Such blocked polyisocyanates serve as crosslinker components for one-component polyurethane (1K-PU) baking enamels and are used, for example, in automotive OEM finishing, plastics painting and coil coating. The type of blocking agent used here is of considerable importance. Reactivity, thermal yellowing and other coating properties are substantially determined by the blocking agent. (U. Meier-Westhues et al. “2nd Revised Edition, Hanover: Vincentz Network, 2019).

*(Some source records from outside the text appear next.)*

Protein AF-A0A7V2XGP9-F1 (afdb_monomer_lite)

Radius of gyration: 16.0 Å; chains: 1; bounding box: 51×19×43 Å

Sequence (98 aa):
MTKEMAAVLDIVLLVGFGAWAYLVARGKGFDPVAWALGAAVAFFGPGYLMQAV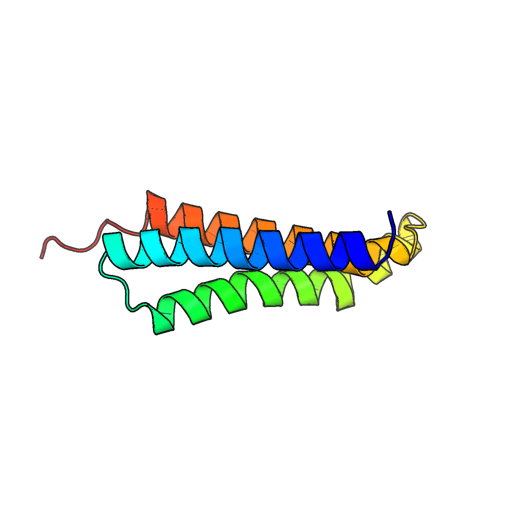IFPAVRERFGWPETWQRPSAFIAGGVCALIVVLYLTLFARRRSSQ

Structure (mmCIF, N/CA/C/O backbone):
data_AF-A0A7V2XGP9-F1
#
_entry.id   AF-A0A7V2XGP9-F1
#
loop_
_atom_site.group_PDB
_atom_site.id
_atom_site.type_symbol
_atom_site.label_atom_id
_atom_site.label_alt_id
_atom_site.label_comp_id
_atom_site.label_asym_id
_atom_site.label_entity_id
_atom_site.label_seq_id
_atom_site.pdbx_PDB_ins_code
_atom_site.Cartn_x
_atom_site.Cartn_y
_atom_site.Cartn_z
_atom_site.occupancy
_atom_site.B_iso_or_equiv
_atom_site.auth_seq_id
_atom_site.auth_comp_id
_atom_site.auth_asym_id
_atom_site.auth_atom_id
_atom_site.pdbx_PDB_model_num
ATOM 1 N N . MET A 1 1 ? 19.419 5.924 -4.675 1.00 52.25 1 MET A N 1
ATOM 2 C CA . MET A 1 1 ? 18.697 5.337 -3.526 1.00 52.25 1 MET A CA 1
ATOM 3 C C . MET A 1 1 ? 18.875 3.828 -3.594 1.00 52.25 1 MET A C 1
ATOM 5 O O . MET A 1 1 ? 18.552 3.250 -4.626 1.00 52.25 1 MET A O 1
ATOM 9 N N . THR A 1 2 ? 19.492 3.204 -2.591 1.00 68.38 2 THR A N 1
ATOM 10 C CA . THR A 1 2 ? 19.726 1.748 -2.577 1.00 68.38 2 THR A CA 1
ATOM 11 C C . THR A 1 2 ? 18.413 1.006 -2.301 1.00 68.38 2 THR A C 1
ATOM 13 O O . THR A 1 2 ? 17.519 1.547 -1.651 1.00 68.38 2 THR A O 1
ATOM 16 N N . LYS A 1 3 ? 18.266 -0.230 -2.805 1.00 62.00 3 LYS A N 1
ATOM 17 C CA . LYS A 1 3 ? 17.057 -1.061 -2.599 1.00 62.00 3 LYS A CA 1
ATOM 18 C C . LYS A 1 3 ? 16.696 -1.211 -1.113 1.00 62.00 3 LYS A C 1
ATOM 20 O O . LYS A 1 3 ? 15.520 -1.280 -0.776 1.00 62.00 3 LYS A O 1
ATOM 25 N N . GLU A 1 4 ? 17.703 -1.200 -0.245 1.00 69.00 4 GLU A N 1
ATOM 26 C CA . GLU A 1 4 ? 17.543 -1.272 1.208 1.00 69.00 4 GLU A CA 1
ATOM 27 C C . GLU A 1 4 ? 16.912 -0.007 1.799 1.00 69.00 4 GLU A C 1
ATOM 29 O O . GLU A 1 4 ? 15.999 -0.118 2.608 1.00 69.00 4 GLU A O 1
ATOM 34 N N . MET A 1 5 ? 17.298 1.192 1.339 1.00 62.16 5 MET A N 1
ATOM 35 C CA . MET A 1 5 ? 16.652 2.440 1.774 1.00 62.16 5 MET A CA 1
ATOM 36 C C . MET A 1 5 ? 15.167 2.475 1.411 1.00 62.16 5 MET A C 1
ATOM 38 O O . MET A 1 5 ? 14.367 2.945 2.210 1.00 62.16 5 MET A O 1
ATOM 42 N N . ALA A 1 6 ? 14.794 1.982 0.225 1.00 64.88 6 ALA A N 1
ATOM 43 C CA . ALA A 1 6 ? 13.390 1.913 -0.181 1.00 64.88 6 ALA A CA 1
ATOM 44 C C . ALA A 1 6 ? 12.595 0.952 0.718 1.00 64.88 6 ALA A C 1
ATOM 46 O O . ALA A 1 6 ? 11.545 1.325 1.221 1.00 64.88 6 ALA A O 1
ATOM 47 N N . ALA A 1 7 ? 13.141 -0.235 1.003 1.00 67.25 7 ALA A N 1
ATOM 48 C CA . ALA A 1 7 ? 12.497 -1.201 1.890 1.00 67.25 7 ALA A CA 1
ATOM 49 C C . ALA A 1 7 ? 12.353 -0.681 3.331 1.00 67.25 7 ALA A C 1
ATOM 51 O O . ALA A 1 7 ? 11.320 -0.882 3.964 1.00 67.25 7 ALA A O 1
ATOM 52 N N . VAL A 1 8 ? 13.367 0.020 3.849 1.00 72.94 8 VAL A N 1
ATOM 53 C CA . VAL A 1 8 ? 13.298 0.656 5.172 1.00 72.94 8 VAL A CA 1
ATOM 54 C C . VAL A 1 8 ? 12.226 1.742 5.190 1.00 72.94 8 VAL A C 1
ATOM 56 O O . VAL A 1 8 ? 11.439 1.793 6.131 1.00 72.94 8 VAL A O 1
ATOM 59 N N . LEU A 1 9 ? 12.148 2.577 4.149 1.00 67.88 9 LEU A N 1
ATOM 60 C CA . LEU A 1 9 ? 11.123 3.615 4.049 1.00 67.88 9 LEU A CA 1
ATOM 61 C C . LEU A 1 9 ? 9.715 3.007 3.993 1.00 67.88 9 LEU A C 1
ATOM 63 O O . LEU A 1 9 ? 8.825 3.482 4.695 1.00 67.88 9 LEU A O 1
ATOM 67 N N . ASP A 1 10 ? 9.538 1.930 3.226 1.00 66.38 10 ASP A N 1
ATOM 68 C CA . ASP A 1 10 ? 8.271 1.205 3.122 1.00 66.38 10 ASP A CA 1
ATOM 69 C C . ASP A 1 10 ? 7.832 0.665 4.492 1.00 66.38 10 ASP A C 1
ATOM 71 O O . ASP A 1 10 ? 6.678 0.834 4.883 1.00 66.38 10 ASP A O 1
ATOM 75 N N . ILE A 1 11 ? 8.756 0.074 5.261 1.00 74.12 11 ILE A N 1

Secondary monoamines are of particular interest as blocking agents, as they allow particularly low baking temperatures. In particular, the technically and economically important polyisocyanates having isocyanurate groups and based on linear aliphatic diisocyanates, such as 1,6-diisocyanatohexane (hexamethylene diisocyanate, HDI) and 1,5-diisocyanatopentane (pentamethylene diisocyanate, PDI), however, have to date remained without practical significance in a form blocked with secondary amines, such as diisopropylamine. The reason for this is the fact that solutions of such blocked polyisocyanates in the usual paint solvents are not storage-stable for prolonged times, since they show a very high tendency to solidify, e.g., by crystallization of the blocked polyisocyanate present. (D.A. Wicks, Z.W. Wicks Jr,41 (2001) 1-83).

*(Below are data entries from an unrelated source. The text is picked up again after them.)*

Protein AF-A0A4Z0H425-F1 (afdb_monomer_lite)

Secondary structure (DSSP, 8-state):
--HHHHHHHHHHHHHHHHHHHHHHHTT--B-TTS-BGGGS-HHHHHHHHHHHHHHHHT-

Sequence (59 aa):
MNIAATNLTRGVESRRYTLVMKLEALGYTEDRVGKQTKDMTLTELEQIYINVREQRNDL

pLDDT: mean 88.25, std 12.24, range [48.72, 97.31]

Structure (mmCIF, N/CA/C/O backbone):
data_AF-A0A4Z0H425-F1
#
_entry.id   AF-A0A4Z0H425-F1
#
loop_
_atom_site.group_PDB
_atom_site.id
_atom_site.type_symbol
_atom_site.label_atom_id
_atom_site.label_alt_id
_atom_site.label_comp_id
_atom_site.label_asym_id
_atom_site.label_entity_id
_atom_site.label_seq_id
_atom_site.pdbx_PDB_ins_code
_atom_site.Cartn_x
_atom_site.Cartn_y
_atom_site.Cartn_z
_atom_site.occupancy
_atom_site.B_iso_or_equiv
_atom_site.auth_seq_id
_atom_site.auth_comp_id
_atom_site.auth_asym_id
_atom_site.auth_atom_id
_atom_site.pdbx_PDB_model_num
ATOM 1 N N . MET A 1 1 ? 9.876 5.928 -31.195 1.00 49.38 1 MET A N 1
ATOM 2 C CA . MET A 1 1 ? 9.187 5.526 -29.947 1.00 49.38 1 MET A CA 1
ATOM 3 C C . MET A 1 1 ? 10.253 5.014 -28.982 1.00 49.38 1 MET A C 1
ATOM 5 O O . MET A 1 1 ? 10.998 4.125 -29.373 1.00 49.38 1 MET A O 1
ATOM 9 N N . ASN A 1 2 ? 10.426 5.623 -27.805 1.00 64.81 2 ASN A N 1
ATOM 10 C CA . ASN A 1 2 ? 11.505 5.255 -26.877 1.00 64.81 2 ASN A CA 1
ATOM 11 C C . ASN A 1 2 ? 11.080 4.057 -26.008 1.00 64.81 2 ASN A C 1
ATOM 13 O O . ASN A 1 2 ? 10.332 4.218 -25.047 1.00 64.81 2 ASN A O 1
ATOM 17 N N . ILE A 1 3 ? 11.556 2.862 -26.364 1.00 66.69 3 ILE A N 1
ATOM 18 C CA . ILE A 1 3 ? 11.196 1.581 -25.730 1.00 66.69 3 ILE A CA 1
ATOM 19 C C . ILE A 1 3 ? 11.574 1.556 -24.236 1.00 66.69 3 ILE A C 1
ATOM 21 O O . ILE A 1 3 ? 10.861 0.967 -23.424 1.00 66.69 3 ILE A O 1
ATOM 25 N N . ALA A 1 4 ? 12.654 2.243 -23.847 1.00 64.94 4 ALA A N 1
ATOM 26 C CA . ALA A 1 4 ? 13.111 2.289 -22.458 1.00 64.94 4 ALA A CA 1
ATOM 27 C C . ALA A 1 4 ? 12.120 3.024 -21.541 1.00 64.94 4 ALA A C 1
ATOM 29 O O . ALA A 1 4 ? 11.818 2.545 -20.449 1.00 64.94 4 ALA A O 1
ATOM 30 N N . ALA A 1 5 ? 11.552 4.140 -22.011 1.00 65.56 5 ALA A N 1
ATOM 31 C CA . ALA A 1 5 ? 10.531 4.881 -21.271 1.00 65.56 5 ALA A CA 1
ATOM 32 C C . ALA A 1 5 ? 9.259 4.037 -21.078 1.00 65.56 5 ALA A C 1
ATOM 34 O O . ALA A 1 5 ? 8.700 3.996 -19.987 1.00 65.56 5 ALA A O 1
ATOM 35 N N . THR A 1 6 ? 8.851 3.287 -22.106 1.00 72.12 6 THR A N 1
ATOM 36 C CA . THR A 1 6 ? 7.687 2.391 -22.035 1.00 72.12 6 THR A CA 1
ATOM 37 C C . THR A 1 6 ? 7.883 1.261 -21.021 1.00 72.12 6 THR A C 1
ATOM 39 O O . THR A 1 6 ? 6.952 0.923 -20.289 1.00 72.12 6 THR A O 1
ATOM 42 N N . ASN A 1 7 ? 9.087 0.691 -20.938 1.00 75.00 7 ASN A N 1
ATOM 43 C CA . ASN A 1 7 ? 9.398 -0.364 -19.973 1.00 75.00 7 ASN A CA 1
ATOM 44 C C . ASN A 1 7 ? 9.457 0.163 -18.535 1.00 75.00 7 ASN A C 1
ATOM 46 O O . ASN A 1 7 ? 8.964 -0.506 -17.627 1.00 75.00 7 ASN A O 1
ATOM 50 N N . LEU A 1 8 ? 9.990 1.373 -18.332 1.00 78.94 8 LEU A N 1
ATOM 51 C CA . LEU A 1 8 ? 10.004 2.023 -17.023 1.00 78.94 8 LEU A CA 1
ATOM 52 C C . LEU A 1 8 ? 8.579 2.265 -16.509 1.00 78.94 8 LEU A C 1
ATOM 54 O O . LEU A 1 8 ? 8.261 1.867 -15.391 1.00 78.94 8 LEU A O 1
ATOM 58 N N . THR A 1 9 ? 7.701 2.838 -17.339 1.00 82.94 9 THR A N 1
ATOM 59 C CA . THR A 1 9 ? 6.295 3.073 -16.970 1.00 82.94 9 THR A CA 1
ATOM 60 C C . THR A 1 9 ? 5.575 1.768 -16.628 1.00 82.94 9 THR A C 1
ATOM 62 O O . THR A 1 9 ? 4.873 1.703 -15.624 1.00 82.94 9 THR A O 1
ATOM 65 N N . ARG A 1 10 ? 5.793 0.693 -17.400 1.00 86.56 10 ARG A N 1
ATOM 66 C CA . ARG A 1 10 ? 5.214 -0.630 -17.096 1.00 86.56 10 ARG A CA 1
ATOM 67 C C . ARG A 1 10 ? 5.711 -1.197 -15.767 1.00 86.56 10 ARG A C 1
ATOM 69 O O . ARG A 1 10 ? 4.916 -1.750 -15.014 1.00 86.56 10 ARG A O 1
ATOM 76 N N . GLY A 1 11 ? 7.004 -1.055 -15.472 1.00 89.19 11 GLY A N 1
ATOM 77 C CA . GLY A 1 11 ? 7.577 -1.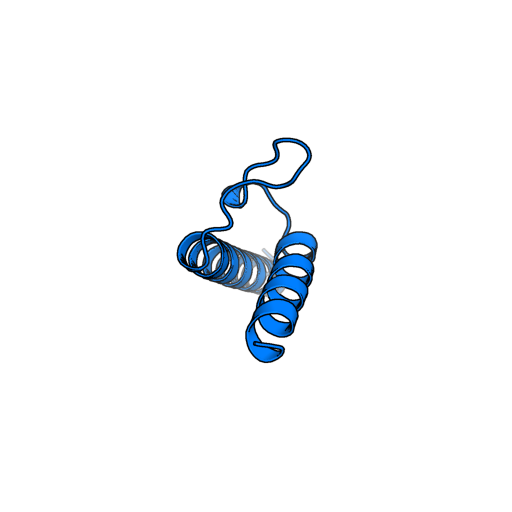493 -14.198 1.00 89.19 11 GLY A CA 1
ATOM 78 C C . GLY A 1 11 ? 6.985 -0.739 -13.005 1.00 89.19 11 GLY A C 1
ATOM 79 O O . GLY A 1 11 ? 6.619 -1.359 -12.006 1.00 89.19 11 GLY A O 1
ATOM 80 N N . VAL A 1 12 ? 6.826 0.582 -13.138 1.00 90.62 12 VAL A N 1
ATOM 81 C CA . VAL A 1 12 ? 6.194 1.442 -12.125 1.00 90.62 12 VAL A CA 1
ATOM 82 C C . VAL A 1 12 ? 4.745 1.025 -11.881 1.00 90.62 12 VAL A C 1
ATOM 84 O O . VAL A 1 12 ? 4.380 0.772 -10.734 1.00 90.62 12 VAL A O 1
ATOM 87 N N . GLU A 1 13 ? 3.940 0.863 -12.935 1.00 92.38 13 GLU A N 1
ATOM 88 C CA . GLU A 1 13 ? 2.537 0.451 -12.794 1.00 92.38 13 GLU A CA 1
ATOM 89 C C . GLU A 1 13 ? 2.394 -0.954 -12.199 1.00 92.38 13 GLU A C 1
ATOM 91 O O . GLU A 1 13 ? 1.571 -1.171 -11.311 1.00 92.38 13 GLU A O 1
ATOM 96 N N . SER A 1 14 ? 3.235 -1.907 -12.614 1.00 94.31 14 SER A N 1
ATOM 97 C CA . SER A 1 14 ? 3.217 -3.265 -12.057 1.00 94.31 14 SER A CA 1
ATOM 98 C C . SER A 1 14 ? 3.531 -3.272 -10.558 1.00 94.31 14 SER A C 1
ATOM 100 O O . SER A 1 14 ? 2.918 -4.019 -9.788 1.00 94.31 14 SER A O 1
ATOM 102 N N . ARG A 1 15 ? 4.489 -2.443 -10.126 1.00 95.69 15 ARG A N 1
ATOM 103 C CA . ARG A 1 15 ? 4.853 -2.311 -8.712 1.00 95.69 15 ARG A CA 1
ATOM 104 C C . ARG A 1 15 ? 3.746 -1.626 -7.918 1.00 95.69 15 ARG A C 1
ATOM 106 O O . ARG A 1 15 ? 3.396 -2.108 -6.842 1.00 95.69 15 ARG A O 1
ATOM 113 N N . ARG A 1 16 ? 3.152 -0.570 -8.479 1.00 96.62 16 ARG A N 1
ATOM 114 C CA . ARG A 1 16 ? 2.008 0.143 -7.900 1.00 96.62 16 ARG A CA 1
ATOM 115 C C . ARG A 1 16 ? 0.838 -0.811 -7.663 1.00 96.62 16 ARG A C 1
ATOM 117 O O . ARG A 1 16 ? 0.373 -0.927 -6.536 1.00 96.62 16 ARG A O 1
ATOM 124 N N . TYR A 1 17 ? 0.445 -1.572 -8.685 1.00 95.88 17 TYR A N 1
ATOM 125 C CA . TYR A 1 17 ? -0.621 -2.572 -8.590 1.00 95.88 17 TYR A CA 1
ATOM 126 C C . TYR A 1 17 ? -0.349 -3.616 -7.497 1.00 95.88 17 TYR A C 1
ATOM 128 O O . TYR A 1 17 ? -1.217 -3.918 -6.681 1.00 95.88 17 TYR A O 1
ATOM 136 N N . THR A 1 18 ? 0.887 -4.116 -7.426 1.00 96.94 18 THR A N 1
ATOM 137 C CA . THR A 1 18 ? 1.290 -5.087 -6.398 1.00 96.94 18 THR A CA 1
ATOM 138 C C . THR A 1 18 ? 1.145 -4.522 -4.984 1.00 96.94 18 THR A C 1
ATOM 140 O O . THR A 1 18 ? 0.715 -5.236 -4.079 1.00 96.94 18 THR A O 1
ATOM 143 N N . LEU A 1 19 ? 1.517 -3.257 -4.771 1.00 97.00 19 LEU A N 1
ATOM 144 C CA . LEU A 1 19 ? 1.405 -2.616 -3.461 1.00 97.00 19 LEU A CA 1
ATOM 145 C C . LEU A 1 19 ? -0.044 -2.342 -3.069 1.00 97.00 19 LEU A C 1
ATOM 147 O O . LEU A 1 19 ? -0.380 -2.571 -1.912 1.00 97.00 19 LEU A O 1
ATOM 151 N N . VAL A 1 20 ? -0.897 -1.939 -4.017 1.00 97.31 20 VAL A N 1
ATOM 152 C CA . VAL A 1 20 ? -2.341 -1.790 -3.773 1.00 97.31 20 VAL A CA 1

Polyisocyanates, in particular 3-isocyanatomethyl-3,5,5-trimethylcyclohexylisocyanate (IPDI) and toluene diisocyanate (TDI), which are blocked with solely secondary amines optionally after chain extension with diols and/or triols, were described for the first time in EP-A 0 096 210 as crosslinker components for solvent-borne 1K-PU baking enamels. Sterically hindered secondary amines, such as diisopropylamine, dicyclohexylamine or 2,2,6,6-tetramethylpiperidine, are identified as suitable blocking agents. Isocyanurate polyisocyanates are also identified very generally as suitable starting diisocyanates. However, examples using isocyanurate group-containing polyisocyanates of linear aliphatic diisocyanates, which would allow an inference as to the storage stabilities of such products in organic solution, are not found in this publication.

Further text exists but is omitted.